David, Welcome to the DIY Forum. 
Thanks for including your location.
I'm a Poulan Tyro so I would take the saw to repair shop and ask for their opinion.


----------



## joecaption (Nov 30, 2011)

A chain saw is a high compression engine and should be some what hard to pull.


----------



## Bondo (Dec 8, 2007)

david23231 said:


> I have a 20" poulan 295 superclean chainsaw I got from a friend. *The pull on the starter rope is not fluid and smooth. It is jerky and I feel a lot of resistance.*
> 
> When I pull the spark plug I get the expected smooth fluid pull. I have taken the carb off, the exhaust off, drained the gas, drained the bar oil, and removed the plug with the hopes of alloing gas to evaporate if that is causing the issue (other forums have mentioned hydrolocking) *and I still get a jerky pull with the spark plug in.*
> 
> ...


Ayuh,.... That's the motor Compression, it's Supposed to do that....

1st day on the farm,..??


----------



## david23231 (Mar 25, 2013)

TY for your feedback Bondo.

Like joecaption said it should be somewhat hard to pull. This is not somewhat, it is no the expected resistance. I have used around a dozen different saws and spend two different summers cutting firewood for cords. I have never seen this and before haphazardly pulling on this cord and having a second problem to fix I was hoping for a solution. 

If that is your advice, that this happens somethimes, I'll put it back to gether and crank it. I'm gonna need someone to stand on the saw bc that is how much resistance I'm getting.

I just talked to the previous owner and he said it was not like this last time he ran saw.

If I can fix myself I would love to, single income household, I don't want to have to take it to get repaired.

Any new ideas/thoughts/suggestions?


----------



## SeniorSitizen (Sep 10, 2012)

Some saws were actually designed to hold down with your foot. A step through design. This may be an instance where Frontier ( the worst saw ever made ) and Poulan merged or there was some inbreeding. And then there are those humans that believe the rope has to be pulled to the very end in order to start an engine. 

The reason they do it like that is , in general their daddy taught them wrong for years from a lack of knowledge of engines and frustration finally prevails over common sense and the rope often ends up , you know the rest of the story.

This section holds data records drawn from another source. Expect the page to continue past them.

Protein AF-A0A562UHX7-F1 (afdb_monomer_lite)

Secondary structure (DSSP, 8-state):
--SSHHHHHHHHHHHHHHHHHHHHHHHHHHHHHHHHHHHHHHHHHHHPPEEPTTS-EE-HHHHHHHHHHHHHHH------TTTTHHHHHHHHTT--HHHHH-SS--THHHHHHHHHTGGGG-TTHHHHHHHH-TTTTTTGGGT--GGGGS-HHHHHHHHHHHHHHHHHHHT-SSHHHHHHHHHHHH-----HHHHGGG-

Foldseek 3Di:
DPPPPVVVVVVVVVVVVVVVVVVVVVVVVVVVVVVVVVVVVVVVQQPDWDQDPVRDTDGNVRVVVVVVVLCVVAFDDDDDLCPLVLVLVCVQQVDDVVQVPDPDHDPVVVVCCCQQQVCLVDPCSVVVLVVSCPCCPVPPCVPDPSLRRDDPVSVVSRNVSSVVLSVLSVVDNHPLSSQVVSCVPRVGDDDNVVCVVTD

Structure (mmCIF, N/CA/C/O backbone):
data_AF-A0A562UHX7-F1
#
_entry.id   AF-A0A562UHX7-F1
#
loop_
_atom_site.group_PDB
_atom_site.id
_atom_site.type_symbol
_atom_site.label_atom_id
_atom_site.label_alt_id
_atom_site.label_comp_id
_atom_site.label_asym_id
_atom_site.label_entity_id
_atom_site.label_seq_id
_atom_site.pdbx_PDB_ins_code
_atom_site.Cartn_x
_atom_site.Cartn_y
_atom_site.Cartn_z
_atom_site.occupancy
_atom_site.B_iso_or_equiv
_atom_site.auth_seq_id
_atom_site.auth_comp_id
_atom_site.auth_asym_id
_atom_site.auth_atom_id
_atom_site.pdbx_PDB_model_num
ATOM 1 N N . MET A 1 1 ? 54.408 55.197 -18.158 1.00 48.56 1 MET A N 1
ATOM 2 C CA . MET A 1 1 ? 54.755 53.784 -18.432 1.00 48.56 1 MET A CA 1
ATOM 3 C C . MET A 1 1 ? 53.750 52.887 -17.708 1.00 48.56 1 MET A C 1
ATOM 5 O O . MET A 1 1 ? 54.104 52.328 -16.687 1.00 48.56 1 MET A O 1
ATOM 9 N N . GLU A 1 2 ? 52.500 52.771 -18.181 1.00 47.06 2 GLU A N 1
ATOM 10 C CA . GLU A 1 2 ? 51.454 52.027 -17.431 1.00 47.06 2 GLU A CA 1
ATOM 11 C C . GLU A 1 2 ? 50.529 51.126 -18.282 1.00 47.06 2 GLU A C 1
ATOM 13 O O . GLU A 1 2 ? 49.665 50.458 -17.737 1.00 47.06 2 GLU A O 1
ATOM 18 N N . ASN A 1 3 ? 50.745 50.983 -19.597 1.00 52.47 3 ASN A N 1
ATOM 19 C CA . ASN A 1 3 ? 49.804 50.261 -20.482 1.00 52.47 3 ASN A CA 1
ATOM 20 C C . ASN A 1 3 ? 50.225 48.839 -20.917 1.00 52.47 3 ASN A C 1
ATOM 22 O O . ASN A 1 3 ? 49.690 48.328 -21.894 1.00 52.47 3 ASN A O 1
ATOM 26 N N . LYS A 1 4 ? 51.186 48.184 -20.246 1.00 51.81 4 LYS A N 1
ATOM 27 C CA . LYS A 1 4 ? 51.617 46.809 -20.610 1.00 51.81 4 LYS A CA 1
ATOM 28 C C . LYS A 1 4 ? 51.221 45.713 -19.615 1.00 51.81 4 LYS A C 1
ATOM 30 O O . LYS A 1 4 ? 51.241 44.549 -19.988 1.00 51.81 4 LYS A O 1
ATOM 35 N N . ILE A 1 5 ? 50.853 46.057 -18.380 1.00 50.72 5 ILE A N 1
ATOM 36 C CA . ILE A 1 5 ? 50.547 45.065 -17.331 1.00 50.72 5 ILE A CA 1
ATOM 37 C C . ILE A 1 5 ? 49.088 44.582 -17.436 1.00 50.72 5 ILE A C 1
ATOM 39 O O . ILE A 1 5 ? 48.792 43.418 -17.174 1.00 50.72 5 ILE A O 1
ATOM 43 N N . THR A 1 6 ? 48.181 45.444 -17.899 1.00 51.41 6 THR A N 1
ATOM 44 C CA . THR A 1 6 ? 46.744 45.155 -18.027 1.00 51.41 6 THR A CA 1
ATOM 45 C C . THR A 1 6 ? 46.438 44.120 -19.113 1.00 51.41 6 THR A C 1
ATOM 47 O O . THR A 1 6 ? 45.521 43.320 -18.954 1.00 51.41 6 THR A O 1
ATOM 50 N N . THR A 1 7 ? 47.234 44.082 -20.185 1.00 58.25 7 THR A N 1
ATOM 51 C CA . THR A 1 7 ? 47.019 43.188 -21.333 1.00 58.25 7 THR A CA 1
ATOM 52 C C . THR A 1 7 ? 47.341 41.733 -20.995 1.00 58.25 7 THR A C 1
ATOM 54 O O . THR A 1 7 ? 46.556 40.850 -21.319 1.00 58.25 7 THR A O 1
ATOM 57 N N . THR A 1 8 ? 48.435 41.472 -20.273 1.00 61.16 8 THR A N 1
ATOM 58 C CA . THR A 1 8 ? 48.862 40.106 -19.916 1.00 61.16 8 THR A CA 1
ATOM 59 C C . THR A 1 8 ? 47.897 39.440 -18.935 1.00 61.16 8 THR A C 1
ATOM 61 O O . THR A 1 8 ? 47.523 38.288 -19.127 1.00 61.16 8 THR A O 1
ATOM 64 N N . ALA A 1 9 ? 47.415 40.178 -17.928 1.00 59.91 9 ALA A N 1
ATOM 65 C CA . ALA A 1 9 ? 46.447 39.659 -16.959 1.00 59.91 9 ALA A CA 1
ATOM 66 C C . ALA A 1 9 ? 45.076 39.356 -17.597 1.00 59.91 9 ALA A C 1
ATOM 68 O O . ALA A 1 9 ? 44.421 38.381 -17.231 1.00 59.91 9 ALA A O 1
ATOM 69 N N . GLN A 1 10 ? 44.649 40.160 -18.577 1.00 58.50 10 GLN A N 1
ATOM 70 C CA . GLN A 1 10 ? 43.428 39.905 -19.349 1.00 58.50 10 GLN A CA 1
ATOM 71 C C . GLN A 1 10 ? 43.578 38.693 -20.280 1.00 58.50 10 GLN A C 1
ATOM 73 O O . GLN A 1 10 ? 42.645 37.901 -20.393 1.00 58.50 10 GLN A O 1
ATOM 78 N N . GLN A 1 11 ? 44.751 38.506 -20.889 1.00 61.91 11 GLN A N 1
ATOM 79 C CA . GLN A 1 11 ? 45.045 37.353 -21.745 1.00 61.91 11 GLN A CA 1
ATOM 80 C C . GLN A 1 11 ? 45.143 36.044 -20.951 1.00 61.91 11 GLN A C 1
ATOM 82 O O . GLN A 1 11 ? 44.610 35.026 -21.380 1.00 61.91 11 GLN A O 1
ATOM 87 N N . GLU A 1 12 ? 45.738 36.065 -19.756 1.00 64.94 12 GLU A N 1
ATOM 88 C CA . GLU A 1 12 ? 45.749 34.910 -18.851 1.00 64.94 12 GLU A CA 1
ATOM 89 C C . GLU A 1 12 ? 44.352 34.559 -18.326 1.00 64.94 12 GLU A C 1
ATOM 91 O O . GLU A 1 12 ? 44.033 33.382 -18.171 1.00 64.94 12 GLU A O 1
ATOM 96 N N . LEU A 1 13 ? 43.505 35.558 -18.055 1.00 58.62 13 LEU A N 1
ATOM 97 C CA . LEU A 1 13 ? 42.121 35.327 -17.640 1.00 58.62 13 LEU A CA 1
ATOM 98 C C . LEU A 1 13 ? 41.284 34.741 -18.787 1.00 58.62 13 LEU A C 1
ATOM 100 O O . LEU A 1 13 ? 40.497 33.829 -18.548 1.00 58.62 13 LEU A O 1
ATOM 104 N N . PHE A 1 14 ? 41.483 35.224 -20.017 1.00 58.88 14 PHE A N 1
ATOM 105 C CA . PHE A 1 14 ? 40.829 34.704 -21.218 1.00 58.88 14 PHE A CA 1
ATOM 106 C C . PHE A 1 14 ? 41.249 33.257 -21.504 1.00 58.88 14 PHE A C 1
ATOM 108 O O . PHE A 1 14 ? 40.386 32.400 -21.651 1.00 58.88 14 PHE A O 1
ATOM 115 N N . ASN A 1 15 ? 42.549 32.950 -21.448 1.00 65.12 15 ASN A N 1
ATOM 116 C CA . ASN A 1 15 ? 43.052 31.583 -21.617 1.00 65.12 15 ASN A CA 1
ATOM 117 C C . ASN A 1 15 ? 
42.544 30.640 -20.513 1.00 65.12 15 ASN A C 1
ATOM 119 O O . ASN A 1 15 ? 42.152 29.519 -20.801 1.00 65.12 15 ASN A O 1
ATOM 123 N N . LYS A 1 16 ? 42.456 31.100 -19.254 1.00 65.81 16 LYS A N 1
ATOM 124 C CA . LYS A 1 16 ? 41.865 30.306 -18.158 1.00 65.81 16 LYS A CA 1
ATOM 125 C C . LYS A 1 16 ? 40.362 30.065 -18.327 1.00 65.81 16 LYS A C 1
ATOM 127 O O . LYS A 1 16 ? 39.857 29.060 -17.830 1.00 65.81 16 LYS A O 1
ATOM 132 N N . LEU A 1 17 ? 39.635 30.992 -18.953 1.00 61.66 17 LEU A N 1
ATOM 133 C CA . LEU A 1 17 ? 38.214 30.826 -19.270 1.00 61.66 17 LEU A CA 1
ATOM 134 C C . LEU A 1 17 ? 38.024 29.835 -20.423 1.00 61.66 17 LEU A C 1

If it doesn't start with 3 successive compressions of one rope pull, fix it.

I didn't even need to know where you live.


----------



## PaliBob (Jun 11, 2008)

david23231 said:


> I don't want to have to take it to get repaired.

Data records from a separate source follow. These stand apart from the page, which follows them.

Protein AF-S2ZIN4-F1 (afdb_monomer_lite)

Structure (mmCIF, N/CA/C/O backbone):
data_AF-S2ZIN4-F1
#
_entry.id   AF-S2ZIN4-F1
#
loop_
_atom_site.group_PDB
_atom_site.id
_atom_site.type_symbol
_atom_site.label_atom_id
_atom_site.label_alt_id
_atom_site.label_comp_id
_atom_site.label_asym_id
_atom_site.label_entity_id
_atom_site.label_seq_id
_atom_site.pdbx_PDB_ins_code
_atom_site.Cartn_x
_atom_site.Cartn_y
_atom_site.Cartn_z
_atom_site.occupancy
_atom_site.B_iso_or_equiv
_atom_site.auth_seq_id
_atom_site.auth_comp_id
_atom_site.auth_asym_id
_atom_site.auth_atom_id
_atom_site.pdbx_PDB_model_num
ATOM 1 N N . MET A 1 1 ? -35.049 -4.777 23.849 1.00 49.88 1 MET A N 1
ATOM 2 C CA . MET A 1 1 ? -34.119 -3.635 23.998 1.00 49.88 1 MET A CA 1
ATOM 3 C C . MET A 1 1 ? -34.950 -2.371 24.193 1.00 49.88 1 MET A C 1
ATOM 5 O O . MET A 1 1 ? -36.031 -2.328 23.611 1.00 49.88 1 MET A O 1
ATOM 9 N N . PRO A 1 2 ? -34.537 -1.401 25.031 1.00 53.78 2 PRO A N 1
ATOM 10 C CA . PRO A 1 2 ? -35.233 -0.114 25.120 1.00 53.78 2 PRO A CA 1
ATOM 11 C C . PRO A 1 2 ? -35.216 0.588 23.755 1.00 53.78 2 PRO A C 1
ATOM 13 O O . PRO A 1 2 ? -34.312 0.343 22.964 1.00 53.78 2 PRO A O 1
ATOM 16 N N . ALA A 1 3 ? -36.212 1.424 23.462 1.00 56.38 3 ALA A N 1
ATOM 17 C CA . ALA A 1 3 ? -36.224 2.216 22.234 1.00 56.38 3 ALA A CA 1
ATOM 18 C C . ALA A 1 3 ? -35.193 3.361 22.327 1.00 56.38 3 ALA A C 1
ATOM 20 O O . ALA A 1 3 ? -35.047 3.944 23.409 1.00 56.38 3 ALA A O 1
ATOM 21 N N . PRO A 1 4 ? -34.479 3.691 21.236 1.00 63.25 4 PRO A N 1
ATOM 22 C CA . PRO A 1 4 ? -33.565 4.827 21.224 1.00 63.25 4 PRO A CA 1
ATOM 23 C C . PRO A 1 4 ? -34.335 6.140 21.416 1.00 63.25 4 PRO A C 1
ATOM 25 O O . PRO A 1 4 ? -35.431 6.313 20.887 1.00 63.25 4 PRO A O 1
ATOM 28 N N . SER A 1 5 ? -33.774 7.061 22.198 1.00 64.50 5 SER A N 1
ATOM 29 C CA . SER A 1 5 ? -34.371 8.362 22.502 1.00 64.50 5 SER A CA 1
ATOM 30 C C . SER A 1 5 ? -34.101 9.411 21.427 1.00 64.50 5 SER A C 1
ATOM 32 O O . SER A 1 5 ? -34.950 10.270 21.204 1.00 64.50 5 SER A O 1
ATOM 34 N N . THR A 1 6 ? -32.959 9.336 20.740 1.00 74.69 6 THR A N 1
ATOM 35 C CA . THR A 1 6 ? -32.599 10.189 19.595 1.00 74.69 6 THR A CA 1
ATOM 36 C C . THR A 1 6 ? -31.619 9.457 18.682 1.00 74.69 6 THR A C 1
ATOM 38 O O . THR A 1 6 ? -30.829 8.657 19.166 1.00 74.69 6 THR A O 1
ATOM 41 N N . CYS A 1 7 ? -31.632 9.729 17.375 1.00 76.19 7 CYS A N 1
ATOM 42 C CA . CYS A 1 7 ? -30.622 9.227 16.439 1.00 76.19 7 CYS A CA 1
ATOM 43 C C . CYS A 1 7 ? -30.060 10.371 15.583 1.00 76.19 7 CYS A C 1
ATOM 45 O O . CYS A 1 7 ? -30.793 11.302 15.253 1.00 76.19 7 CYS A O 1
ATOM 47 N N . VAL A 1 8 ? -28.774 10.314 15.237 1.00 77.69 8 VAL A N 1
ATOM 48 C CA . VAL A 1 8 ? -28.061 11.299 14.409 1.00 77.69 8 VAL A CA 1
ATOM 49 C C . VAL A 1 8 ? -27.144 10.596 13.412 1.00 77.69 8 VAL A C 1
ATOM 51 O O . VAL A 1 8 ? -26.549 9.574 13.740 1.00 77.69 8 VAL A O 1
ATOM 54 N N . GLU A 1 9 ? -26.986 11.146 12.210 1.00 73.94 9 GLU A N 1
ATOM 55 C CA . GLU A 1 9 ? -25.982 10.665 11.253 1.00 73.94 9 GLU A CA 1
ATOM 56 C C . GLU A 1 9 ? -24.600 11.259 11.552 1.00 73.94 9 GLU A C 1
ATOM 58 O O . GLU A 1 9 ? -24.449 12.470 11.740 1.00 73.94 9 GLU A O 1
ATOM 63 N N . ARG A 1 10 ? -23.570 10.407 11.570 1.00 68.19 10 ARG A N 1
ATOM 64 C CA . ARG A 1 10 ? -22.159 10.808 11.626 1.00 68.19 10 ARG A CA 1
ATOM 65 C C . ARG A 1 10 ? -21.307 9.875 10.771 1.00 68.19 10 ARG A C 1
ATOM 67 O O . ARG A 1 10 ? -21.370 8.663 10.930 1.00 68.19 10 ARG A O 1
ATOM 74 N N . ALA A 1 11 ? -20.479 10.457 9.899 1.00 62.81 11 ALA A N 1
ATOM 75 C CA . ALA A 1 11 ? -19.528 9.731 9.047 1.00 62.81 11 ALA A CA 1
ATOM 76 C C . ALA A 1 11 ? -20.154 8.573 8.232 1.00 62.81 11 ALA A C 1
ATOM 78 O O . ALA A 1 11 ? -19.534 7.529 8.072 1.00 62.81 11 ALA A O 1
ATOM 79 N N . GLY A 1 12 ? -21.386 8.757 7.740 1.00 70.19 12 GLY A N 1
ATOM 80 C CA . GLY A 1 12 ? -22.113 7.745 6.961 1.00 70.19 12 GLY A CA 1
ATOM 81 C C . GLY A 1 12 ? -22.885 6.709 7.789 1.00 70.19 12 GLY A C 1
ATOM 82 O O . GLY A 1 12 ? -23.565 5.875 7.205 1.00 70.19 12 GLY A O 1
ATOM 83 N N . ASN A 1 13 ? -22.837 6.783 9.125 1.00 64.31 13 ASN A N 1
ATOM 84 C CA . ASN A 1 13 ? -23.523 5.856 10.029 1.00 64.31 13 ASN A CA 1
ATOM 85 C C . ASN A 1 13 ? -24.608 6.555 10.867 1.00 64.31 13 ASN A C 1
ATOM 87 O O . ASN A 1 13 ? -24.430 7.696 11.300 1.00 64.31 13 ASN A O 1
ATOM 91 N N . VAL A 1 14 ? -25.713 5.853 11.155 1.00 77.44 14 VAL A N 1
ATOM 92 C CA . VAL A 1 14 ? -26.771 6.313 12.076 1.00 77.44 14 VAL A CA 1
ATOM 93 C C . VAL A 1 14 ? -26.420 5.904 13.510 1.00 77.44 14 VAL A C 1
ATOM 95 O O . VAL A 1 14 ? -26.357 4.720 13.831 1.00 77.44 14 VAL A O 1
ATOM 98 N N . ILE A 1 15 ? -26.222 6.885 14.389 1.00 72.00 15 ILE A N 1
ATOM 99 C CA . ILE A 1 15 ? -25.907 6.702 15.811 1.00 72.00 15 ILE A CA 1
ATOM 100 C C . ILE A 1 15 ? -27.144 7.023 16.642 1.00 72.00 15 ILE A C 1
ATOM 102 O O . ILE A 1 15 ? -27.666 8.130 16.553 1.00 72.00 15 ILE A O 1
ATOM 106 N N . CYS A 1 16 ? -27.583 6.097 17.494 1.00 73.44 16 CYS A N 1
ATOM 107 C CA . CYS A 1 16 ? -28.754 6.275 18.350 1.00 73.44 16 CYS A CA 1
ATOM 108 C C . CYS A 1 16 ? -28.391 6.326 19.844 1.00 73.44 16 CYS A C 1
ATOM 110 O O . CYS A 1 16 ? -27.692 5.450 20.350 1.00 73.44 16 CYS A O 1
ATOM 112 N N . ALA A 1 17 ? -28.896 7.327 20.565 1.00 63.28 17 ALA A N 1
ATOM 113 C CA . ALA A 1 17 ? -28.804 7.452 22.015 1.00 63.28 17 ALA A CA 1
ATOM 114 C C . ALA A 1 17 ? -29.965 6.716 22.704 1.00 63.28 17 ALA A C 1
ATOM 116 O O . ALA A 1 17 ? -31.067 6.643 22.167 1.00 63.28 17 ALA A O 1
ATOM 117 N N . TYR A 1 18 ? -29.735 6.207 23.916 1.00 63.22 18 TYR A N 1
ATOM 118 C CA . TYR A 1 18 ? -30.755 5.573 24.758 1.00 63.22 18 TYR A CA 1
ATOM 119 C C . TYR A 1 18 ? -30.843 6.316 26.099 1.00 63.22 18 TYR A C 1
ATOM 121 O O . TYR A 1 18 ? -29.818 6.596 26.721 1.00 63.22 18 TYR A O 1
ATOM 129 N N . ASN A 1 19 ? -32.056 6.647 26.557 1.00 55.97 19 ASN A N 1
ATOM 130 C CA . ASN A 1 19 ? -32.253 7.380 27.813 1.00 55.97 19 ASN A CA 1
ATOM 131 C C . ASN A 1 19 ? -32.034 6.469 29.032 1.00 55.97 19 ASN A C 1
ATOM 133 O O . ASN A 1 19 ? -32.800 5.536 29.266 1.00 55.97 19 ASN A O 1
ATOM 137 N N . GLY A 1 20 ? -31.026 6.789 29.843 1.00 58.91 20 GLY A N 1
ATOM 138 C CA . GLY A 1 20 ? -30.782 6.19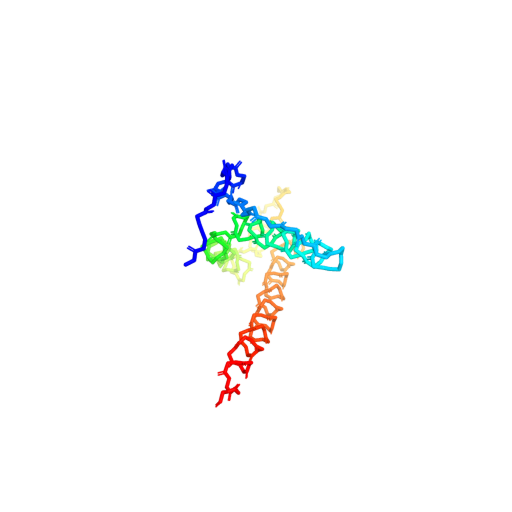0 31.154 1.00 58.91 20 GL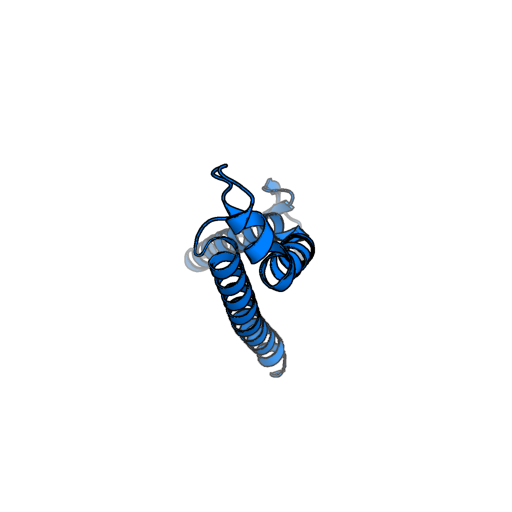Y A CA 1
ATOM 139 C C . GLY A 1 20 ? -29.791 7.023 31.971 1.00 58.91 20 GLY A C 1
ATOM 140 O O . GLY A 1 20 ? -28.923 7.691 31.410 1.00 58.91 20 GLY A O 1
ATOM 141 N N . THR A 1 21 ? -29.908 7.005 33.300 1.00 58.09 21 THR A N 1
ATOM 142 C CA . THR A 1 21 ? -28.893 7.583 34.195 1.00 58.09 21 THR A CA 1
ATOM 143 C C . THR A 1 21 ? -27.659 6.682 34.185 1.00 58.09 21 THR A C 1
ATOM 145 O O . THR A 1 21 ? -27.702 5.580 34.728 1.00 58.09 21 THR A O 1
ATOM 148 N N . MET A 1 22 ? -26.574 7.121 33.545 1.00 65.25 22 MET A N 1
ATOM 149 C CA . MET A 1 22 ? -25.325 6.355 33.450 1.00 65.25 22 MET A CA 1
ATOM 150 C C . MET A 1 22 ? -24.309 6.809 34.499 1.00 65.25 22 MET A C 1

 David you have not convinced everybody that your saw needs repair.

Take it to a good shop and *ask* the Pro if they think it needs repair.
They will either say it is OK or blank blank may be bad and it will cost X dollars to fix.
Normally you are not obligated at a Repair shop to pay a fee to have them answer a question.


----------



## DexterII (Jul 14, 2010)

Is the brake on?


----------



## Oso954 (Jun 23, 2012)

> I'm gonna need someone to stand on the saw bc that is how much resistance I'm getting.


You are supposed to stand on it. Or, at least step into the step thru handle with your right foot.

Do you have the starting instructions and have you read them ? If not, you can download them from the Poulan site.


----------



## paintdrying (Jul 13, 2012)

I doubt Poulan has a de compression valve. I guess my big question is, does it pull and run? Did you use the right ratio of gas to oil. Did you take the muffler apart? I know a lot of people that swear up and down these poulans are good saws. So maybe they are good and your saw is just hard to pull. I am thinking somebody ran straight gas through it and warped things out a bit. You could pull the head and look for damage. You could even reuse the head gasket if you are good with a razor.


----------



## SeniorSitizen (Sep 10, 2012)

I'm qualified to start, maintain, and overhaul this 2 cycle engine but I too sometimes have trouble starting my chain saw. :laughing: :laughing:


----------